- **WORK TO BE COMPLETED**: Type again, exactly, the lines below from the start through the line that includes "ATOM 22 O O".

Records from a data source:
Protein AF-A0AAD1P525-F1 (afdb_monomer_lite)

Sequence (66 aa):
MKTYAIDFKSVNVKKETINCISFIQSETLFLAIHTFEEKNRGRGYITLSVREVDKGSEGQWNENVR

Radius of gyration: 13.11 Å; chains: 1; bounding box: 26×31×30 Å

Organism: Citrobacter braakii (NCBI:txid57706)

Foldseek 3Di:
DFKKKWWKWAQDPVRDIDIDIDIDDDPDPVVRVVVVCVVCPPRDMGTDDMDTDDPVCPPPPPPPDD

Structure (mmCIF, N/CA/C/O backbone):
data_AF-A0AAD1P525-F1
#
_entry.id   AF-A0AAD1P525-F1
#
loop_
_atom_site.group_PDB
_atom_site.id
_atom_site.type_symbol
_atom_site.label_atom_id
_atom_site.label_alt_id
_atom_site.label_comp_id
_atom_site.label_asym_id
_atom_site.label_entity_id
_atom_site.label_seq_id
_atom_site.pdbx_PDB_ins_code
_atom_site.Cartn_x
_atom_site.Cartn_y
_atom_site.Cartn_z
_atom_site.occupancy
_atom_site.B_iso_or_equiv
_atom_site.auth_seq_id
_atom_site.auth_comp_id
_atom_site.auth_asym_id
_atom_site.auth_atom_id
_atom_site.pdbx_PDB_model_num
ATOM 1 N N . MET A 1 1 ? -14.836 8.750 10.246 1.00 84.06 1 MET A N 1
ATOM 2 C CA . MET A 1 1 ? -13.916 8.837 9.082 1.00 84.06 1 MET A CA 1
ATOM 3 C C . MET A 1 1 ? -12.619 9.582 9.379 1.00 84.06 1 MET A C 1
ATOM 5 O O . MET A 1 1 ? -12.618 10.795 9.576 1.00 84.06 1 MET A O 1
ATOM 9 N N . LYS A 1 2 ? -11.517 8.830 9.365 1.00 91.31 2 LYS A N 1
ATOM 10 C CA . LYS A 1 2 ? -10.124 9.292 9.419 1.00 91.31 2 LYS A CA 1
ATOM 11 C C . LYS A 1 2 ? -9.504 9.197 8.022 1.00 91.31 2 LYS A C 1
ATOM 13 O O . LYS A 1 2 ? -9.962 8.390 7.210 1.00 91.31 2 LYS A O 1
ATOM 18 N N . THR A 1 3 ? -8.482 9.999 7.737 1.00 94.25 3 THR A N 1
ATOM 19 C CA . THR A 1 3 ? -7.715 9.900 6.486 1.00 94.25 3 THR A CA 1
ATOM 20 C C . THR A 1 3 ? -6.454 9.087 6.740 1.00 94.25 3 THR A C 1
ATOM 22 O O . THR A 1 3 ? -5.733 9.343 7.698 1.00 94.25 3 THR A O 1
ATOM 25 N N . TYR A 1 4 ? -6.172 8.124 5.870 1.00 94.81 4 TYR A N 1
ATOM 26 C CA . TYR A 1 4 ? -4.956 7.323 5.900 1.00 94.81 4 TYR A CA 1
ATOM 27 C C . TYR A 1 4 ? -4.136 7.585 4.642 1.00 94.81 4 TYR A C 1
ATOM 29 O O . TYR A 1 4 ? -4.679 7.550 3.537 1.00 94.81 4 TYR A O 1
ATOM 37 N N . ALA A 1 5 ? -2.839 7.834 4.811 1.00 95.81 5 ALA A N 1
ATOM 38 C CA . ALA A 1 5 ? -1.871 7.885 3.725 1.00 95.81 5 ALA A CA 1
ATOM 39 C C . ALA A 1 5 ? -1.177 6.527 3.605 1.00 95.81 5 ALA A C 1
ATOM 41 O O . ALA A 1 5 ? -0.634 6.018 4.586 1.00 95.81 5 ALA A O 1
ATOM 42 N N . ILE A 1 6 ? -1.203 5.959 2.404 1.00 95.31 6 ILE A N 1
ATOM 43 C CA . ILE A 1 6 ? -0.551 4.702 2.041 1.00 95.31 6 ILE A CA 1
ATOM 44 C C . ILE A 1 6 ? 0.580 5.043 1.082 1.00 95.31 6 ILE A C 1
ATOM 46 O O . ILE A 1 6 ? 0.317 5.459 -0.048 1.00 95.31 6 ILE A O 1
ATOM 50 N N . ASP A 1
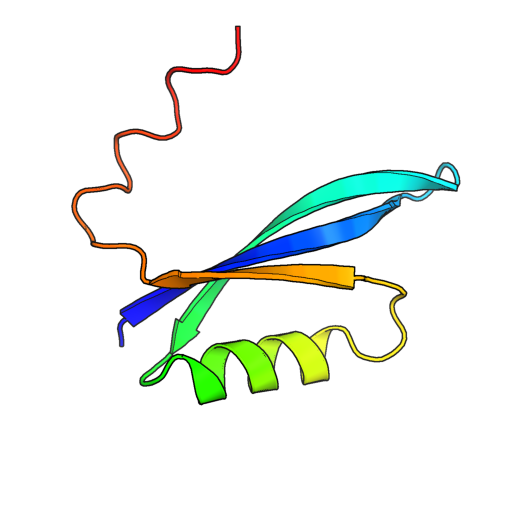 7 ? 1.822 4.870 1.519 1.00 95.75 7 ASP A N 1
ATOM 51 C CA . ASP A 1 7 ? 2.986 4.978 0.645 1.00 95.75 7 ASP A CA 1
ATOM 52 C C . ASP A 1 7 ? 3.228 3.628 -0.025 1.00 95.75 7 ASP A C 1
ATOM 54 O O . ASP A 1 7 ? 3.239 2.582 0.628 1.00 95.75 7 ASP A O 1
ATOM 58 N N . PHE A 1 8 ? 3.442 3.638 -1.334 1.00 94.88 8 PHE A N 1
ATOM 59 C CA . PHE A 1 8 ? 3.668 2.427 -2.112 1.00 94.88 8 PHE A CA 1
ATOM 60 C C . PHE A 1 8 ? 4.610 2.693 -3.284 1.00 94.88 8 PHE A C 1
ATOM 62 O O . PHE A 1 8 ? 4.742 3.819 -3.760 1.00 94.88 8 PHE A O 1
ATOM 69 N N . LYS A 1 9 ? 5.263 1.640 -3.773 1.00 94.75 9 LYS A N 1
ATOM 70 C CA . LYS A 1 9 ? 5.980 1.659 -5.052 1.00 94.75 9 LYS A CA 1
ATOM 71 C C . LYS A 1 9 ? 5.103 1.085 -6.148 1.00 94.75 9 LYS A C 1
ATOM 73 O O . LYS A 1 9 ? 4.403 0.105 -5.913 1.00 94.75 9 LYS A O 1
ATOM 78 N N . SER A 1 10 ? 5.178 1.667 -7.336 1.00 93.12 10 SER A N 1
ATOM 79 C CA . SER A 1 10 ? 4.508 1.171 -8.541 1.00 93.12 10 SER A CA 1
ATOM 80 C C . SER A 1 10 ? 5.418 1.323 -9.755 1.00 93.12 10 SER A C 1
ATOM 82 O O . SER A 1 10 ? 6.381 2.090 -9.721 1.00 93.12 10 SER A O 1
ATOM 84 N N . VAL A 1 11 ? 5.118 0.593 -10.826 1.00 91.38 11 VAL A N 1
ATOM 85 C CA . VAL A 1 11 ? 5.829 0.693 -12.102 1.00 91.38 11 VAL A CA 1
ATOM 86 C C . VAL A 1 11 ? 5.036 1.594 -13.045 1.00 91.38 11 VAL A C 1
ATOM 88 O O . VAL A 1 11 ? 3.863 1.345 -13.321 1.00 91.38 11 VAL A O 1
ATOM 91 N N . ASN A 1 12 ? 5.664 2.658 -13.543 1.00 87.56 12 ASN A N 1
ATOM 92 C CA . ASN A 1 12 ? 5.031 3.566 -14.497 1.00 87.56 12 ASN A CA 1
ATOM 93 C C . ASN A 1 12 ? 5.000 2.972 -15.926 1.00 87.56 12 ASN A C 1
ATOM 95 O O . ASN A 1 12 ? 5.578 1.923 -16.212 1.00 87.56 12 ASN A O 1
ATOM 99 N N . VAL A 1 13 ? 4.372 3.683 -16.869 1.00 87.94 13 VAL A N 1
ATOM 100 C CA . VAL A 1 13 ? 4.283 3.260 -18.284 1.00 87.94 13 VAL A CA 1
ATOM 101 C C . VAL A 1 13 ? 5.645 3.107 -18.979 1.00 87.94 13 VAL A C 1
ATOM 103 O O . VAL A 1 13 ? 5.744 2.409 -19.984 1.00 87.94 13 VAL A O 1
ATOM 106 N N . LYS A 1 14 ? 6.701 3.729 -18.442 1.00 93.44 14 LYS A N 1
ATOM 107 C CA . LYS A 1 14 ? 8.085 3.631 -18.931 1.00 93.44 14 LYS A CA 1
ATOM 108 C C . LYS A 1 14 ? 8.871 2.484 -18.286 1.00 93.44 14 LYS A C 1
ATOM 110 O O . LYS A 1 14 ? 10.057 2.345 -18.560 1.00 93.44 14 LYS A O 1
ATOM 115 N N . LYS A 1 15 ? 8.217 1.636 -17.483 1.00 89.75 15 LYS A N 1
ATOM 116 C CA . LYS A 1 15 ? 8.829 0.539 -16.712 1.00 89.75 15 LYS A CA 1
ATOM 117 C C . LYS A 1 15 ? 9.783 1.001 -15.604 1.00 89.75 15 LYS A C 1
ATOM 119 O O . LYS A 1 15 ? 10.660 0.246 -15.193 1.00 89.75 15 LYS A O 1
ATOM 124 N N . GLU A 1 16 ? 9.601 2.213 -15.094 1.00 92.81 16 GLU A N 1
ATOM 125 C CA . GLU A 1 16 ? 10.394 2.749 -13.986 1.00 92.81 16 GLU A CA 1
ATOM 126 C C . GLU A 1 16 ? 9.628 2.603 -12.670 1.00 92.81 16 GLU A C 1
ATOM 128 O O . GLU A 1 16 ? 8.417 2.841 -12.612 1.00 92.81 16 GLU A O 1
ATOM 133 N N . THR A 1 17 ? 10.339 2.251 -11.600 1.00 92.00 17 THR A N 1
ATOM 134 C CA . THR A 1 17 ? 9.775 2.218 -10.248 1.00 92.00 17 THR A CA 1
ATOM 135 C C . THR A 1 17 ? 9.649 3.636 -9.708 1.00 92.00 17 THR A C 1
ATOM 137 O O . THR A 1 17 ? 10.646 4.341 -9.564 1.00 92.00 17 THR A O 1
ATOM 140 N N . ILE A 1 18 ? 8.432 4.031 -9.353 1.00 92.94 18 ILE A N 1
ATOM 141 C CA . ILE A 1 18 ? 8.118 5.328 -8.755 1.00 92.94 18 ILE A CA 1
ATOM 142 C C . ILE A 1 18 ? 7.561 5.147 -7.342 1.00 92.94 18 ILE A C 1
ATOM 144 O O . ILE A 1 18 ? 6.933 4.131 -7.037 1.00 92.94 18 ILE A O 1
ATOM 148 N N . ASN A 1 19 ? 7.787 6.141 -6.482 1.00 95.00 19 ASN A N 1
ATOM 149 C CA . ASN A 1 19 ? 7.148 6.221 -5.171 1.00 95.00 19 ASN A CA 1
ATOM 150 C C . ASN A 1 19 ? 5.820 6.972 -5.309 1.00 95.00 19 ASN A C 1
ATOM 152 O O . ASN A 1 19 ? 5.745 8.002 -5.979 1.00 95.00 19 ASN A O 1
ATOM 156 N N . CYS A 1 20 ? 4.779 6.458 -4.672 1.00 93.19 20 CYS A N 1
ATOM 157 C CA . CYS A 1 20 ? 3.428 6.986 -4.733 1.00 93.19 20 CYS A CA 1
ATOM 158 C C . CYS A 1 20 ? 2.830 7.070 -3.332 1.00 93.19 20 CYS A C 1
ATOM 160 O O . CYS A 1 20 ? 3.208 6.315 -2.438 1.00 93.19 20 CYS A O 1
ATOM 162 N N . ILE A 1 21 ? 1.864 7.972 -3.168 1.00 94.81 21 ILE A N 1
ATOM 163 C CA . ILE A 1 21 ? 1.087 8.120 -1.939 1.00 94.81 21 ILE A CA 1
ATOM 164 C C . ILE A 1 21 ? -0.392 8.116 -2.321 1.00 94.81 21 ILE A C 1
ATOM 166 O O . ILE A 1 21 ? -0.804 8.841 -3.227 1.00 94.81 21 ILE A O 1
ATOM 170 N N . SER A 1 22 ? -1.190 7.284 -1.654 1.00 93.12 22 SER A N 1
ATOM 171 C CA . SER A 1 22 ? -2.649 7.257 -1.786 1.00 93.12 22 SER A CA 1
ATOM 172 C C . SER A 1 22 ? -3.298 7.722 -0.491 1.00 93.12 22 SER A C 1
ATOM 174 O O . SER A 1 22 ? -2.888 7.297 0.585 1.00 93.12 22 SER A O 1
ATOM 176 N N . PHE A 1 23 ? -4.323 8.567 -0.595 1.00 93.75 23 PHE A N 1
ATOM 177 C CA . PHE A 1 23 ? -5.117 9.019 0.543 1.00 93.75 23 PHE A CA 1
ATOM 178 C C . PHE A 1 23 ? -6.480 8.333 0.522 1.00 93.75 23 PHE A C 1
ATOM 180 O O . PHE A 1 23 ? -7.220 8.434 -0.458 1.00 93.75 23 PHE A O 1
ATOM 187 N N . ILE A 1 24 ? -6.814 7.634 1.604 1.00 93.19 24 ILE A N 1
ATOM 188 C CA . ILE A 1 24 ? -8.066 6.890 1.737 1.00 93.19 24 ILE A CA 1
ATOM 189 C C . ILE A 1 24 ? -8.767 7.314 3.014 1.00 93.19 24 ILE A C 1
ATOM 191 O O . ILE A 1 24 ? -8.190 7.269 4.099 1.00 93.19 24 ILE A O 1
ATOM 195 N N . GLN A 1 25 ? -10.035 7.68
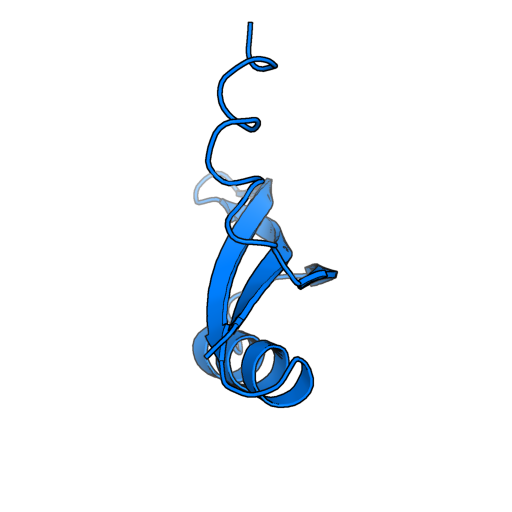9 2.889 1.00 93.19 25 GLN A N 1
ATOM 196 C CA . GLN A 1 25 ? -10.888 7.906 4.045 1.00 93.19 25 GLN A CA 1
ATOM 197 C C . GLN A 1 25 ? -11.513 6.583 4.486 1.00 93.19 25 GLN A C 1
ATOM 199 O O . GLN A 1 25 ? -12.078 5.855 3.672 1.00 93.19 25 GLN A O 1
ATOM 204 N N . SER A 1 26 ? -11.404 6.269 5.773 1.00 93.25 26 SER A N 1
ATOM 205 C CA . SER A 1 26 ? -11.908 5.021 6.344 1.00 93.25 26 SER A CA 1
ATOM 206 C C . SER A 1 26 ? -12.225 5.190 7.830 1.00 93.25 26 SER A C 1
ATOM 208 O O . SER A 1 26 ? -11.727 6.109 8.484 1.00 93.25 26 SER A O 1
ATOM 210 N N . GLU A 1 27 ? -13.060 4.312 8.383 1.00 93.00 27 GLU A N 1
ATOM 211 C CA . GLU A 1 27 ? -13.289 4.250 9.834 1.00 93.00 27 GLU A CA 1
ATOM 212 C C . GLU A 1 27 ? -12.099 3.641 10.580 1.00 93.00 27 GLU A C 1
ATOM 214 O O . GLU A 1 27 ? -11.808 4.029 11.709 1.00 93.00 27 GLU A O 1
ATOM 219 N N . THR A 1 28 ? -11.382 2.712 9.942 1.00 93.50 28 THR A N 1
ATOM 220 C CA . THR A 1 28 ? -10.225 2.041 10.540 1.00 93.50 28 THR A CA 1
ATOM 221 C C . THR A 1 28 ? -9.070 1.909 9.554 1.00 93.50 28 THR A C 1
ATOM 223 O O . THR A 1 28 ? -9.269 1.845 8.334 1.00 93.50 28 THR A O 1
ATOM 226 N N . LEU A 1 29 ? -7.855 1.800 10.101 1.00 91.81 29 LEU A N 1
ATOM 227 C CA . LEU A 1 29 ? -6.629 1.522 9.349 1.00 91.81 29 LEU A CA 1
ATOM 228 C C . LEU A 1 29 ? -6.747 0.218 8.547 1.00 91.81 29 LEU A C 1
ATOM 230 O O . LEU A 1 29 ? -6.390 0.172 7.374 1.00 91.81 29 LEU A O 1
ATOM 234 N N . PHE A 1 30 ? -7.300 -0.827 9.168 1.00 93.06 30 PHE A N 1
ATOM 235 C CA . PHE A 1 30 ? -7.502 -2.127 8.531 1.00 93.06 30 PHE A CA 1
ATOM 236 C C . PHE A 1 30 ? -8.382 -2.019 7.280 1.00 93.06 30 PHE A C 1
ATOM 238 O O . PHE A 1 30 ? -8.013 -2.51
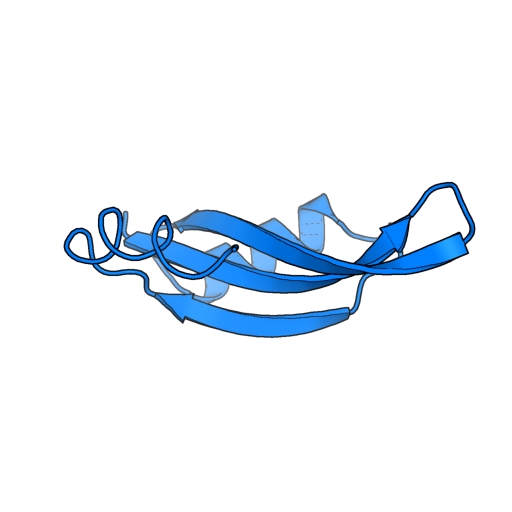6 6.219 1.00 93.06 30 PHE A O 1
ATOM 245 N N . LEU A 1 31 ? -9.514 -1.314 7.380 1.00 94.88 31 LEU A N 1
ATOM 246 C CA . LEU A 1 31 ? -10.413 -1.101 6.246 1.00 94.88 31 LEU A CA 1
ATOM 247 C C . LEU A 1 31 ? -9.763 -0.250 5.145 1.00 94.88 31 LEU A C 1
ATOM 249 O O . LEU A 1 31 ? -10.007 -0.503 3.966 1.00 94.88 31 LEU A O 1
ATOM 253 N N . ALA A 1 32 ? -8.908 0.715 5.505 1.00 94.31 32 ALA A N 1
ATOM 254 C CA . ALA A 1 32 ? -8.171 1.518 4.529 1.00 94.31 32 ALA A CA 1
ATOM 255 C C . ALA A 1 32 ? -7.197 0.654 3.715 1.00 94.31 32 ALA A C 1
ATOM 257 O O . ALA A 1 32 ? -7.195 0.730 2.486 1.00 94.31 32 ALA A O 1
ATOM 258 N N . ILE A 1 33 ? -6.431 -0.208 4.395 1.00 93.50 33 ILE A N 1
ATOM 259 C CA . ILE A 1 33 ? -5.511 -1.160 3.758 1.00 93.50 33 ILE A CA 1
ATOM 260 C C . ILE A 1 33 ? -6.290 -2.126 2.872 1.00 93.50 33 ILE A C 1
ATOM 262 O O . ILE A 1 33 ? -5.987 -2.240 1.692 1.00 93.50 33 ILE A O 1
ATOM 266 N N . HIS A 1 34 ? -7.328 -2.774 3.402 1.00 94.50 34 HIS A N 1
ATOM 267 C CA . HIS A 1 34 ? -8.115 -3.741 2.637 1.00 94.50 34 HIS A CA 1
ATOM 268 C C . HIS A 1 34 ? -8.700 -3.118 1.364 1.00 94.50 34 HIS A C 1
ATOM 270 O O . HIS A 1 34 ? -8.548 -3.660 0.274 1.00 94.50 34 HIS A O 1
ATOM 276 N N . THR A 1 35 ? -9.289 -1.926 1.485 1.00 93.81 35 THR A N 1
ATOM 277 C CA . THR A 1 35 ? -9.850 -1.193 0.344 1.00 93.81 35 THR A CA 1
ATOM 278 C C . THR A 1 35 ? -8.780 -0.847 -0.692 1.00 93.81 35 THR A C 1
ATOM 280 O O . THR A 1 35 ? -9.030 -0.938 -1.896 1.00 93.81 35 THR A O 1
ATOM 283 N N . PHE A 1 36 ? -7.592 -0.426 -0.249 1.00 94.50 36 PHE A N 1
ATOM 284 C CA . PHE A 1 36 ? -6.468 -0.150 -1.142 1.00 94.50 36 PHE A CA 1
ATOM 285 C C . PHE A 1 36 ? -6.017 -1.407 -1.885 1.00 94.50 36 PHE A C 1
ATOM 287 O O . PHE A 1 36 ? -5.878 -1.375 -3.110 1.00 94.50 36 PHE A O 1
ATOM 294 N N . GLU A 1 37 ? -5.823 -2.501 -1.153 1.00 92.94 37 GLU A N 1
ATOM 295 C CA . GLU A 1 37 ? -5.334 -3.765 -1.693 1.00 92.94 37 GLU A CA 1
ATOM 296 C C . GLU A 1 37 ? -6.328 -4.356 -2.704 1.00 92.94 37 GLU A C 1
ATOM 298 O O . GLU A 1 37 ? -5.946 -4.756 -3.803 1.00 92.94 37 GLU A O 1
ATOM 303 N N . GLU A 1 38 ? -7.628 -4.333 -2.399 1.00 93.50 38 GLU A N 1
ATOM 304 C CA . GLU A 1 38 ? -8.666 -4.804 -3.321 1.00 93.50 38 GLU A CA 1
ATOM 305 C C . GLU A 1 38 ? -8.724 -3.989 -4.614 1.00 93.50 38 GLU A C 1
ATOM 307 O O . GLU A 1 38 ? -8.794 -4.562 -5.702 1.00 93.50 38 GLU A O 1
ATOM 312 N N . LYS A 1 39 ? -8.650 -2.654 -4.524 1.00 91.06 39 LYS A N 1
ATOM 313 C CA . LYS A 1 39 ? -8.702 -1.774 -5.705 1.00 91.06 39 LYS A CA 1
ATOM 314 C C . LYS A 1 39 ? -7.486 -1.923 -6.612 1.00 91.06 39 LYS A C 1
ATOM 316 O O . LYS A 1 39 ? -7.595 -1.726 -7.826 1.00 91.06 39 LYS A O 1
ATOM 321 N N . ASN A 1 40 ? -6.331 -2.231 -6.030 1.00 89.56 40 ASN A N 1
ATOM 322 C CA . ASN A 1 40 ? -5.070 -2.297 -6.757 1.00 89.56 40 ASN A CA 1
ATOM 323 C C . ASN A 1 40 ? -4.617 -3.725 -7.063 1.00 89.56 40 ASN A C 1
ATOM 325 O O . ASN A 1 40 ? -3.592 -3.906 -7.723 1.00 89.56 40 ASN A O 1
ATOM 329 N N . ARG A 1 41 ? -5.381 -4.741 -6.650 1.00 88.56 41 ARG A N 1
ATOM 330 C CA . ARG A 1 41 ? -5.064 -6.152 -6.876 1.00 88.56 41 ARG A CA 1
ATOM 331 C C . ARG A 1 41 ? -4.662 -6.411 -8.330 1.00 88.56 41 ARG A C 1
ATOM 333 O O . ARG A 1 41 ? -5.370 -6.044 -9.265 1.00 88.56 41 ARG A O 1
ATOM 340 N N . GLY A 1 42 ? -3.500 -7.037 -8.516 1.00 86.12 42 GLY A N 1
ATOM 341 C CA . GLY A 1 42 ? -2.963 -7.369 -9.840 1.00 86.12 42 GLY A CA 1
ATOM 342 C C . GLY A 1 42 ? -2.304 -6.210 -10.600 1.00 86.12 42 GLY A C 1
ATOM 343 O O . GLY A 1 42 ? -1.834 -6.429 -11.711 1.00 86.12 42 GLY A O 1
ATOM 344 N N . ARG A 1 43 ? -2.216 -5.000 -10.028 1.00 84.81 43 ARG A N 1
ATOM 345 C CA . ARG A 1 43 ? -1.592 -3.830 -10.683 1.00 84.81 43 ARG A CA 1
ATOM 346 C C . ARG A 1 43 ? -0.089 -3.679 -10.430 1.00 84.81 43 ARG A C 1
ATOM 348 O O . ARG A 1 43 ? 0.502 -2.727 -10.921 1.00 84.81 43 ARG A O 1
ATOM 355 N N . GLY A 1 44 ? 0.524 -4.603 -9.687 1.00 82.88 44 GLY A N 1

- **RESULT OF THIS EXERCISE**:
Protein AF-A0AAD1P525-F1 (afdb_monomer_lite)

Sequence (66 aa):
MKTYAIDFKSVNVKKETINCISFIQSETLFLAIHTFEEKNRGRGYITLSVREVDKGSEGQWNENVR

Radius of gyration: 13.11 Å; chains: 1; bounding box: 26×31×30 Å

Organism: Citrobacter braakii (NCBI:txid57706)

Foldseek 3Di:
DFKKKWWKWAQDPVRDIDIDIDIDDDPDPVVRVVVVCVVCPPRDMGTDDMDTDDPVCPPPPPPPDD

Structure (mmCIF, N/CA/C/O backbone):
data_AF-A0AAD1P525-F1
#
_entry.id   AF-A0AAD1P525-F1
#
loop_
_atom_site.group_PDB
_atom_site.id
_atom_site.type_symbol
_atom_site.label_atom_id
_atom_site.label_alt_id
_atom_site.label_comp_id
_atom_site.label_asym_id
_atom_site.label_entity_id
_atom_site.label_seq_id
_atom_site.pdbx_PDB_ins_code
_atom_site.Cartn_x
_atom_site.Cartn_y
_atom_site.Cartn_z
_atom_site.occupancy
_atom_site.B_iso_or_equiv
_atom_site.auth_seq_id
_atom_site.auth_comp_id
_atom_site.auth_asym_id
_atom_site.auth_atom_id
_atom_site.pdbx_PDB_model_num
ATOM 1 N N . MET A 1 1 ? -14.836 8.750 10.246 1.00 84.06 1 MET A N 1
ATOM 2 C CA . MET A 1 1 ? -13.916 8.837 9.082 1.00 84.06 1 MET A CA 1
ATOM 3 C C . MET A 1 1 ? -12.619 9.582 9.379 1.00 84.06 1 MET A C 1
ATOM 5 O O . MET A 1 1 ? -12.618 10.795 9.576 1.00 84.06 1 MET A O 1
ATOM 9 N N . LYS A 1 2 ? -11.517 8.830 9.365 1.00 91.31 2 LYS A N 1
ATOM 10 C CA . LYS A 1 2 ? -10.124 9.292 9.419 1.00 91.31 2 LYS A CA 1
ATOM 11 C C . LYS A 1 2 ? -9.504 9.197 8.022 1.00 91.31 2 LYS A C 1
ATOM 13 O O . LYS A 1 2 ? -9.962 8.390 7.210 1.00 91.31 2 LYS A O 1
ATOM 18 N N . THR A 1 3 ? -8.482 9.999 7.737 1.00 94.25 3 THR A N 1
ATOM 19 C CA . THR A 1 3 ? -7.715 9.900 6.486 1.00 94.25 3 THR A CA 1
ATOM 20 C C . THR A 1 3 ? -6.454 9.087 6.740 1.00 94.25 3 THR A C 1
ATOM 22 O O . THR A 1 3 ? -5.733 9.343 7.698 1.00 94.25 3 THR A O 1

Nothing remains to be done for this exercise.